* [Your objective]: Using the material below, return exactly the lines between the one holding "ATOM 196 C CA" and the one holding "ATOM 226 C CA", inclusive, and no others.
── Data to use ──
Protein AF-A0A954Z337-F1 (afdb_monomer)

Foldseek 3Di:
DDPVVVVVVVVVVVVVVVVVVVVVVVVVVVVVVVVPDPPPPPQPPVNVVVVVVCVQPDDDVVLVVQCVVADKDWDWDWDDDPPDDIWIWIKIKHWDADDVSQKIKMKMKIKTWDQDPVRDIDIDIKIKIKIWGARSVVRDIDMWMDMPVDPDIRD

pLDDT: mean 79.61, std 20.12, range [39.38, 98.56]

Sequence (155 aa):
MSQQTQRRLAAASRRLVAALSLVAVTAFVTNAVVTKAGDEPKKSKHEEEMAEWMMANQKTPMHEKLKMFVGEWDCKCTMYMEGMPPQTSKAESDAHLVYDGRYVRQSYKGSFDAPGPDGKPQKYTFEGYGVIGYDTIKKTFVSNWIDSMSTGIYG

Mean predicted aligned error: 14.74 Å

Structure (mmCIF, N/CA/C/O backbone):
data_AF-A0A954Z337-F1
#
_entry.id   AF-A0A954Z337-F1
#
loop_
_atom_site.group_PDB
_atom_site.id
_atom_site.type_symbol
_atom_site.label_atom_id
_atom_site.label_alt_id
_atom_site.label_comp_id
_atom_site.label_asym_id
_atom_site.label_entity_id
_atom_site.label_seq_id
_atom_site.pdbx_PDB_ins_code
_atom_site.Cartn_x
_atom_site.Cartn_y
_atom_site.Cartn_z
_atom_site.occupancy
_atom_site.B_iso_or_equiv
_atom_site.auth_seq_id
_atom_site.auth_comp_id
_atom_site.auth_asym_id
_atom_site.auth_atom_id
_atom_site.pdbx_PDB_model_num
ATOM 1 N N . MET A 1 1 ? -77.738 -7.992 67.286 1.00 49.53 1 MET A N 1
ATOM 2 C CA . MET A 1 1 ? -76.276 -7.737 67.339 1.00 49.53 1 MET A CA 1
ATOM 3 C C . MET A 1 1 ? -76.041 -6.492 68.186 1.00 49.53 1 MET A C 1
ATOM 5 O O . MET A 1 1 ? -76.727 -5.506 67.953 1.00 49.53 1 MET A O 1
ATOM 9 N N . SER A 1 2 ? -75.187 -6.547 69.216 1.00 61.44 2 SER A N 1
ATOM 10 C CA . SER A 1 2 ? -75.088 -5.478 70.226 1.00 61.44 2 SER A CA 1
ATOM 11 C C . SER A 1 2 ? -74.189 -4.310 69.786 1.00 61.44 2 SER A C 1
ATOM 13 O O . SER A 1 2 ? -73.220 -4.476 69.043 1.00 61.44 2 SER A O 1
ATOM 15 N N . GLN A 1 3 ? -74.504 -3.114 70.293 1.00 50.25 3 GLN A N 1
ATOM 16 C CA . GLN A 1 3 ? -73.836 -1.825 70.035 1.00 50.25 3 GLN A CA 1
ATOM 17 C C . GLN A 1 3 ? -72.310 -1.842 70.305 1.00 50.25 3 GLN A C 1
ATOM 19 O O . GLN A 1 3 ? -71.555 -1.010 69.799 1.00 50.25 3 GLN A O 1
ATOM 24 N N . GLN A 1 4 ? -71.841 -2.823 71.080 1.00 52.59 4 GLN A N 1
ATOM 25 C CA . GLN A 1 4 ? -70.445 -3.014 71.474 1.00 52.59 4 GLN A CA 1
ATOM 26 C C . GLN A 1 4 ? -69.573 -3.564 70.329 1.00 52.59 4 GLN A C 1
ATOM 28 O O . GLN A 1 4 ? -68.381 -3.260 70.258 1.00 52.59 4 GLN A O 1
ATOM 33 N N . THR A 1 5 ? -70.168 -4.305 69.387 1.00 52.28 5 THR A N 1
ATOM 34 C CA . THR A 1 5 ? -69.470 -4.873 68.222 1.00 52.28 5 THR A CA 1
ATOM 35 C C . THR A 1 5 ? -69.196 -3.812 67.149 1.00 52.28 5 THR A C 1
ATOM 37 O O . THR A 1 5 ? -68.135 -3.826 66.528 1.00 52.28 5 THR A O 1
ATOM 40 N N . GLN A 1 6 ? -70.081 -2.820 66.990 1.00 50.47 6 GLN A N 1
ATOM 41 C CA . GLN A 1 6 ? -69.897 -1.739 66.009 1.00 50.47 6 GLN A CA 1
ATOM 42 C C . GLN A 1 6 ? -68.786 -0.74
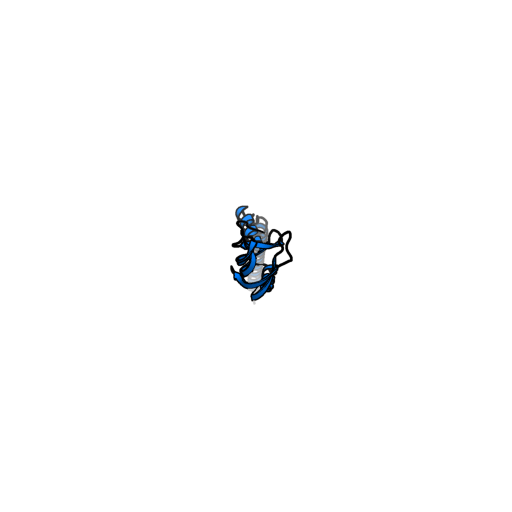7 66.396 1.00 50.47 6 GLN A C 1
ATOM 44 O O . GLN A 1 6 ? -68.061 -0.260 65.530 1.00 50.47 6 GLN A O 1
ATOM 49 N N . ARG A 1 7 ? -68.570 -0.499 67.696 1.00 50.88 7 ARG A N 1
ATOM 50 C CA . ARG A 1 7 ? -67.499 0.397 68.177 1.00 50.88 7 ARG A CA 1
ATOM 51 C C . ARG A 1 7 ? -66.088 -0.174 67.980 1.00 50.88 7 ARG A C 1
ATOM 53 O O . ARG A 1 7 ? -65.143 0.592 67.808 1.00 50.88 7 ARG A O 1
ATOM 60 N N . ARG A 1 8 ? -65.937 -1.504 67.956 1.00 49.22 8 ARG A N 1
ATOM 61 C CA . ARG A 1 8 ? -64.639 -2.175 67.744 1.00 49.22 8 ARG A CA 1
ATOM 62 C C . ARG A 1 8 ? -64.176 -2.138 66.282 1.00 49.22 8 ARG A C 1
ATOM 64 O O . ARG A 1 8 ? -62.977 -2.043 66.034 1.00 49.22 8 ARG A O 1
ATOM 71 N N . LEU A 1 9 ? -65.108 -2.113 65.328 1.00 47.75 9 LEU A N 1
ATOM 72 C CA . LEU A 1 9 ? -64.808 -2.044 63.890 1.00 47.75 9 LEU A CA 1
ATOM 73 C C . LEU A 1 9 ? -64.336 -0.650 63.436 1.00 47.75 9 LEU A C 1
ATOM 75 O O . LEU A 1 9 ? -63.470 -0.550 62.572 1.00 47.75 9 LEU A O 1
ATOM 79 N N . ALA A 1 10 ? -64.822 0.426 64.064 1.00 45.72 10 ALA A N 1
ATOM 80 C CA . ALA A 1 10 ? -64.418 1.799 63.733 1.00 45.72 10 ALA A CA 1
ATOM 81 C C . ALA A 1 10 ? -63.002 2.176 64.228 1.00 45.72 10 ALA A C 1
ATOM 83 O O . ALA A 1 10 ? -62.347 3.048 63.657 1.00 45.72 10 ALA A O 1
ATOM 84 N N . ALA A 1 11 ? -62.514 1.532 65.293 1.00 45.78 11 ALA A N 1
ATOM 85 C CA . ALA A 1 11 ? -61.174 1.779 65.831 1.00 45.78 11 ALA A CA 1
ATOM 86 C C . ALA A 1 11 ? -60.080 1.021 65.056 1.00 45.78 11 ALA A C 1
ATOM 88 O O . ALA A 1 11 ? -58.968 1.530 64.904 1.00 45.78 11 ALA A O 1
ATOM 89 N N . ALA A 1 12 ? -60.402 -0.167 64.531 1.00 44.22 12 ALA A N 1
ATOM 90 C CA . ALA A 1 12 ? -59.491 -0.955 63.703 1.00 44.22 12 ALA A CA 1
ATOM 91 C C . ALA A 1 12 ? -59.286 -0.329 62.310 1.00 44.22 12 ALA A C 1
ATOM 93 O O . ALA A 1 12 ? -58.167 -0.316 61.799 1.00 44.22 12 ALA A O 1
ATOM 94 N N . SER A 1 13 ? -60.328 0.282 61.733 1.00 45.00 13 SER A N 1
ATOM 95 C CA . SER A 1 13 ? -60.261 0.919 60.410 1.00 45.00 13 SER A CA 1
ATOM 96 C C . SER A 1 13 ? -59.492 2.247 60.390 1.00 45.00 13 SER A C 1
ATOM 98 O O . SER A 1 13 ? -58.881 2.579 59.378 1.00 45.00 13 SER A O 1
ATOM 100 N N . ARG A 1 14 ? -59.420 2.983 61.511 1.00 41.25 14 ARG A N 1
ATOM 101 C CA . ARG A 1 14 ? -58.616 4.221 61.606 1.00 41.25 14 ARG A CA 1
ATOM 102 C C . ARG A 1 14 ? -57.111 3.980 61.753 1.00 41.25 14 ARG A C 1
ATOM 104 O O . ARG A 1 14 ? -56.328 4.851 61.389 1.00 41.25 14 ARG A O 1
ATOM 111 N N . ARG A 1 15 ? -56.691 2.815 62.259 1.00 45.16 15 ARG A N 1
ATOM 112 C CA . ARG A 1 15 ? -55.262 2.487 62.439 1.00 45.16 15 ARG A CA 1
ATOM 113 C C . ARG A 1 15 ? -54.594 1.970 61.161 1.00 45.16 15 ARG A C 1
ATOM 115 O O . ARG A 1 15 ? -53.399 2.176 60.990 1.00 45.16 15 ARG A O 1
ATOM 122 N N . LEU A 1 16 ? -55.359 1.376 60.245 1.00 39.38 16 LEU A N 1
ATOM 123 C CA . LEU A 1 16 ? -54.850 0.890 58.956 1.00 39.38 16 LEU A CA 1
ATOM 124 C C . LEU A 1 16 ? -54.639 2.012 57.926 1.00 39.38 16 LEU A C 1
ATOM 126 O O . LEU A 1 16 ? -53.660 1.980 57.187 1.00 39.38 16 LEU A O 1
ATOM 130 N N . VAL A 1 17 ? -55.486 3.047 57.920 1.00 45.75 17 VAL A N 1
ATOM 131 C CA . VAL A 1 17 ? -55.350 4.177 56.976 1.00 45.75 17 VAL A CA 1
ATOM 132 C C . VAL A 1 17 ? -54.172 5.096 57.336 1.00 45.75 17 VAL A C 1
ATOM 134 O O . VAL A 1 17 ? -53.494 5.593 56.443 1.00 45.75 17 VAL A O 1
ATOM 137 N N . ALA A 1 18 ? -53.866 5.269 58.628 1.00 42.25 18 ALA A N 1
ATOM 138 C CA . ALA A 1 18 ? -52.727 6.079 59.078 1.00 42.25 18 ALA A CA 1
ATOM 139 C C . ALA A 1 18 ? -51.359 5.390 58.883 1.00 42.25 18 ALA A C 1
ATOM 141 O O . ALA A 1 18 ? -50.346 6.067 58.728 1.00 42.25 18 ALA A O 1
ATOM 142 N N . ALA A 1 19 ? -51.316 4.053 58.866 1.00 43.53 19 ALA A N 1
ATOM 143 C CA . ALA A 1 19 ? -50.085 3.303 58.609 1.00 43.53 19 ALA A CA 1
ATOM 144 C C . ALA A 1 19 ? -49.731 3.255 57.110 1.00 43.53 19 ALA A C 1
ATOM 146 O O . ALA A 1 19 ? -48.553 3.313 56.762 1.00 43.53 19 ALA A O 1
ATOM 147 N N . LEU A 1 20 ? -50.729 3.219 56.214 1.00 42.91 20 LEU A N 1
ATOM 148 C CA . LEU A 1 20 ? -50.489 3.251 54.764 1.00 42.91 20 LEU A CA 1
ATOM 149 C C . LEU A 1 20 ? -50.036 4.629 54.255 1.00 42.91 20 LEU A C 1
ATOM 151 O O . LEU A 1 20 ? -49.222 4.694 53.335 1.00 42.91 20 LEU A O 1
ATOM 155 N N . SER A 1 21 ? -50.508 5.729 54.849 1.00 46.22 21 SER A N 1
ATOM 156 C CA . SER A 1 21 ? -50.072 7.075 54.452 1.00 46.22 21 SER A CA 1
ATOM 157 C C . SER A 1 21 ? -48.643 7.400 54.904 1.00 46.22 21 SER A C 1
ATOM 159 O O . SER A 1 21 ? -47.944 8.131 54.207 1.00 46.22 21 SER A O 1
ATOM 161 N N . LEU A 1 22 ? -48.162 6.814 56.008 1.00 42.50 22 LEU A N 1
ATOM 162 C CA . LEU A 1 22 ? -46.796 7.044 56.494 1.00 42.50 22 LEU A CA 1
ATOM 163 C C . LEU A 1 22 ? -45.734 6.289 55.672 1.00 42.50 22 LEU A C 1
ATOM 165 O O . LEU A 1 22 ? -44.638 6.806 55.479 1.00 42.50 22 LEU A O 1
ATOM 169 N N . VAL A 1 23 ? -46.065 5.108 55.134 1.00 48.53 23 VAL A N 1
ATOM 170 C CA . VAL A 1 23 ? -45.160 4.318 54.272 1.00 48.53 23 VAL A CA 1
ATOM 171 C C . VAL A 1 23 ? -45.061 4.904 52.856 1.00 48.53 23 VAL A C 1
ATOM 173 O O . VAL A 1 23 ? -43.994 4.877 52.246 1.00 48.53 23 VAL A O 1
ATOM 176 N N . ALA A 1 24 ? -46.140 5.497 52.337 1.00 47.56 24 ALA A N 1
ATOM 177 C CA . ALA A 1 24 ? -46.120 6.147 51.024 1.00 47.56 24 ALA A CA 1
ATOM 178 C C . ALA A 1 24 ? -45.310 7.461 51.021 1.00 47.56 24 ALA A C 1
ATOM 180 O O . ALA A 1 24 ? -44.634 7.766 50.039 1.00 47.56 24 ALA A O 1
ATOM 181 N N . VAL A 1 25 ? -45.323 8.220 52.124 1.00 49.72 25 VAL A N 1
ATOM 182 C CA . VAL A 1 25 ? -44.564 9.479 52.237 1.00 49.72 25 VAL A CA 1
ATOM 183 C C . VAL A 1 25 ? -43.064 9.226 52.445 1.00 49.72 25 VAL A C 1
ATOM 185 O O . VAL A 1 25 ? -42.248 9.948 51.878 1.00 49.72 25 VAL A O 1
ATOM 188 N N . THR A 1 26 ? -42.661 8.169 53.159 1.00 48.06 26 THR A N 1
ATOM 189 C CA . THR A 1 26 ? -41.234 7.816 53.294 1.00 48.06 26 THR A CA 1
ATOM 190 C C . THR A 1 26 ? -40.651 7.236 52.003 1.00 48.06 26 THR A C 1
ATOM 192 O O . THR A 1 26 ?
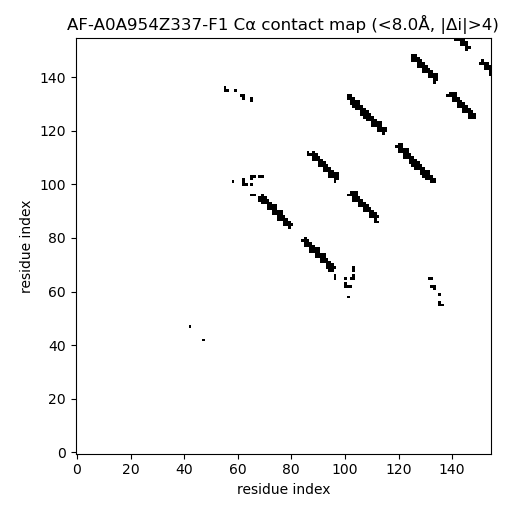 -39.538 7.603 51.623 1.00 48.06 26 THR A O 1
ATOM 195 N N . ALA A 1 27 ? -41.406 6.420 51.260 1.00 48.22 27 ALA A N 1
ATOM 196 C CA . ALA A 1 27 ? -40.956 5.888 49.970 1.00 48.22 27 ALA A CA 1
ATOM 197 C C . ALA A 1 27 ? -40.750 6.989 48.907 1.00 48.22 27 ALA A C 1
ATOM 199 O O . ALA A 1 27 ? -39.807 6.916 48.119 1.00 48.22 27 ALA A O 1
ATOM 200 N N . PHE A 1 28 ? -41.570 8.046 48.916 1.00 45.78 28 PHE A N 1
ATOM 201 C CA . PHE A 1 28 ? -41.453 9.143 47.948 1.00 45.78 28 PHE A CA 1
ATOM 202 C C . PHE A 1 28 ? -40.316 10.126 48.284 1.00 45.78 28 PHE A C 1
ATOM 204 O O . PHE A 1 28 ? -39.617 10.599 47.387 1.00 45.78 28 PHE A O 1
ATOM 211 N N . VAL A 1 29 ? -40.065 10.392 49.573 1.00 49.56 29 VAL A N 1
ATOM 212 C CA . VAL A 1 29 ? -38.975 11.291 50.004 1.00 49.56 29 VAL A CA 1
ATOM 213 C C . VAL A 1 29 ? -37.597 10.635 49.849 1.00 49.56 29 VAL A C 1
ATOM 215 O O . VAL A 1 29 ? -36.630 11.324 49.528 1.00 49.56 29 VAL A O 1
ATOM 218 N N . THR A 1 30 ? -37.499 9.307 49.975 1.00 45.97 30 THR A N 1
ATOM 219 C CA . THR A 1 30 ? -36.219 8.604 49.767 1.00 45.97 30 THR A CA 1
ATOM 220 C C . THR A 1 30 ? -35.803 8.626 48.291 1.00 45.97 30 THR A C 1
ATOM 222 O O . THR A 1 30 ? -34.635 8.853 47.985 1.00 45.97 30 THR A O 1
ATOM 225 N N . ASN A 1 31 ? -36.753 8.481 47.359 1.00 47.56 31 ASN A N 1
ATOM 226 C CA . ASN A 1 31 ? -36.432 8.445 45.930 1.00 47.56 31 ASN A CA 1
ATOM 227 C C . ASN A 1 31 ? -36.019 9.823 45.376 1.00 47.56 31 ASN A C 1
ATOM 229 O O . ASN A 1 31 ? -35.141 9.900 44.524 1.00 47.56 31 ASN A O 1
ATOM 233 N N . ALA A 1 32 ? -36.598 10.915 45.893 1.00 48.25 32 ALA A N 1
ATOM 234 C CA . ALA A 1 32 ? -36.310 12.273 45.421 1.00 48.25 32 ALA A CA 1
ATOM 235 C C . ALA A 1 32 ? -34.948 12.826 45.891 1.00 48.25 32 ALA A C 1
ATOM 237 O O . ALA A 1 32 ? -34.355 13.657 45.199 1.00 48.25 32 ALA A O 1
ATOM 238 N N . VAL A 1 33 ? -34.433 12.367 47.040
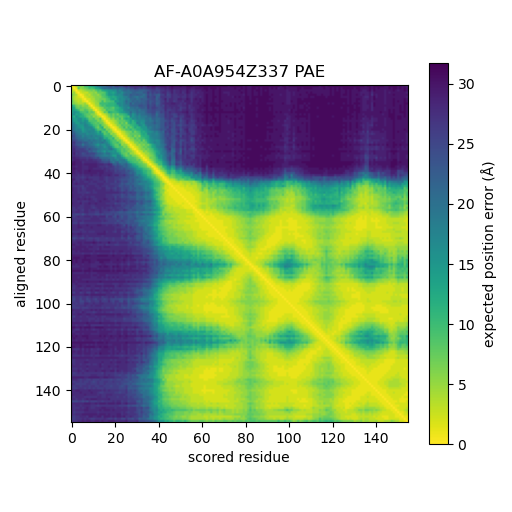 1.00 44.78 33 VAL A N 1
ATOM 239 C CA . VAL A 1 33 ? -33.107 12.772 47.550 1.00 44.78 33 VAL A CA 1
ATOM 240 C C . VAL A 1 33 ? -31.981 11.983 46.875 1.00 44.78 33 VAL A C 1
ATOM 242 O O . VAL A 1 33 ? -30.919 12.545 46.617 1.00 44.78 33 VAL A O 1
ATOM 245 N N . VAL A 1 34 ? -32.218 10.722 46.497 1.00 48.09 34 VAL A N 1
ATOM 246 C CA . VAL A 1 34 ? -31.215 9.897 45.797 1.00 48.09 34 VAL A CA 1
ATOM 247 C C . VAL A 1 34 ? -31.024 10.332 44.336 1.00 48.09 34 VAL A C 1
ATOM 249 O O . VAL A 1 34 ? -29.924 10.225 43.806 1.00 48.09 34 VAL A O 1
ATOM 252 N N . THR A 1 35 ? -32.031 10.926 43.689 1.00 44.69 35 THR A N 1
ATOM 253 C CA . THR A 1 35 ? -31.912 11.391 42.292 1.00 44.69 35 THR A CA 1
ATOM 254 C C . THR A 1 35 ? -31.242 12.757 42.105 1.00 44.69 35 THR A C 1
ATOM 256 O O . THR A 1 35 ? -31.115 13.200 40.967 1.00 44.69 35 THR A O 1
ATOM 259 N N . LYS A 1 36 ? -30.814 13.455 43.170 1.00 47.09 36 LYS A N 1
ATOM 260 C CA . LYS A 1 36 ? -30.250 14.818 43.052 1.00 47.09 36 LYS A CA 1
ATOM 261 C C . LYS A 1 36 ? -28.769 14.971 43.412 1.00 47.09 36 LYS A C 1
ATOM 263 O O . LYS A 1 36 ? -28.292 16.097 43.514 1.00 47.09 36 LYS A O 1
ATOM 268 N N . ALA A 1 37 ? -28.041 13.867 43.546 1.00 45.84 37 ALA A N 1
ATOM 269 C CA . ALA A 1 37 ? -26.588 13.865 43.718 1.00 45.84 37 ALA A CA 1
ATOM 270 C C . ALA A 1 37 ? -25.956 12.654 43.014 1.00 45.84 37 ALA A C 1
───
* [Expected output]:
ATOM 196 C CA . ALA A 1 27 ? -40.956 5.888 49.970 1.00 48.22 27 ALA A CA 1
ATOM 197 C C . ALA A 1 27 ? -40.750 6.989 48.907 1.00 48.22 27 ALA A C 1
ATOM 199 O O . ALA A 1 27 ? -39.807 6.916 48.119 1.00 48.22 27 ALA A O 1
ATOM 200 N N . PHE A 1 28 ? -41.570 8.046 48.916 1.00 45.78 28 PHE A N 1
ATOM 201 C CA . PHE A 1 28 ? -41.453 9.143 47.948 1.00 45.78 28 PHE A CA 1
ATOM 202 C C . PHE A 1 28 ? -40.316 10.126 48.284 1.00 45.78 28 PHE A C 1
ATOM 204 O O . PHE A 1 28 ? -39.617 10.599 47.387 1.00 45.78 28 PHE A O 1
ATOM 211 N N . VAL A 1 29 ? -40.065 10.392 49.573 1.00 49.56 29 VAL A N 1
ATOM 212 C CA . VAL A 1 29 ? -38.975 11.291 50.004 1.00 49.56 29 VAL A CA 1
ATOM 213 C C . VAL A 1 29 ? -37.597 10.635 49.849 1.00 49.56 29 VAL A C 1
ATOM 215 O O . VAL A 1 29 ? -36.630 11.324 49.528 1.00 49.56 29 VAL A O 1
ATOM 218 N N . THR A 1 30 ? -37.499 9.307 49.975 1.00 45.97 30 THR A N 1
ATOM 219 C CA . THR A 1 30 ? -36.219 8.604 49.767 1.00 45.97 30 THR A CA 1
ATOM 220 C C . THR A 1 30 ? -35.803 8.626 48.291 1.00 45.97 30 THR A C 1
ATOM 222 O O . THR A 1 30 ? -34.635 8.853 47.985 1.00 45.97 30 THR A O 1
ATOM 225 N N . ASN A 1 31 ? -36.753 8.481 47.359 1.00 47.56 31 ASN A N 1
ATOM 226 C CA . ASN A 1 31 ? -36.432 8.445 45.930 1.00 47.56 31 ASN A CA 1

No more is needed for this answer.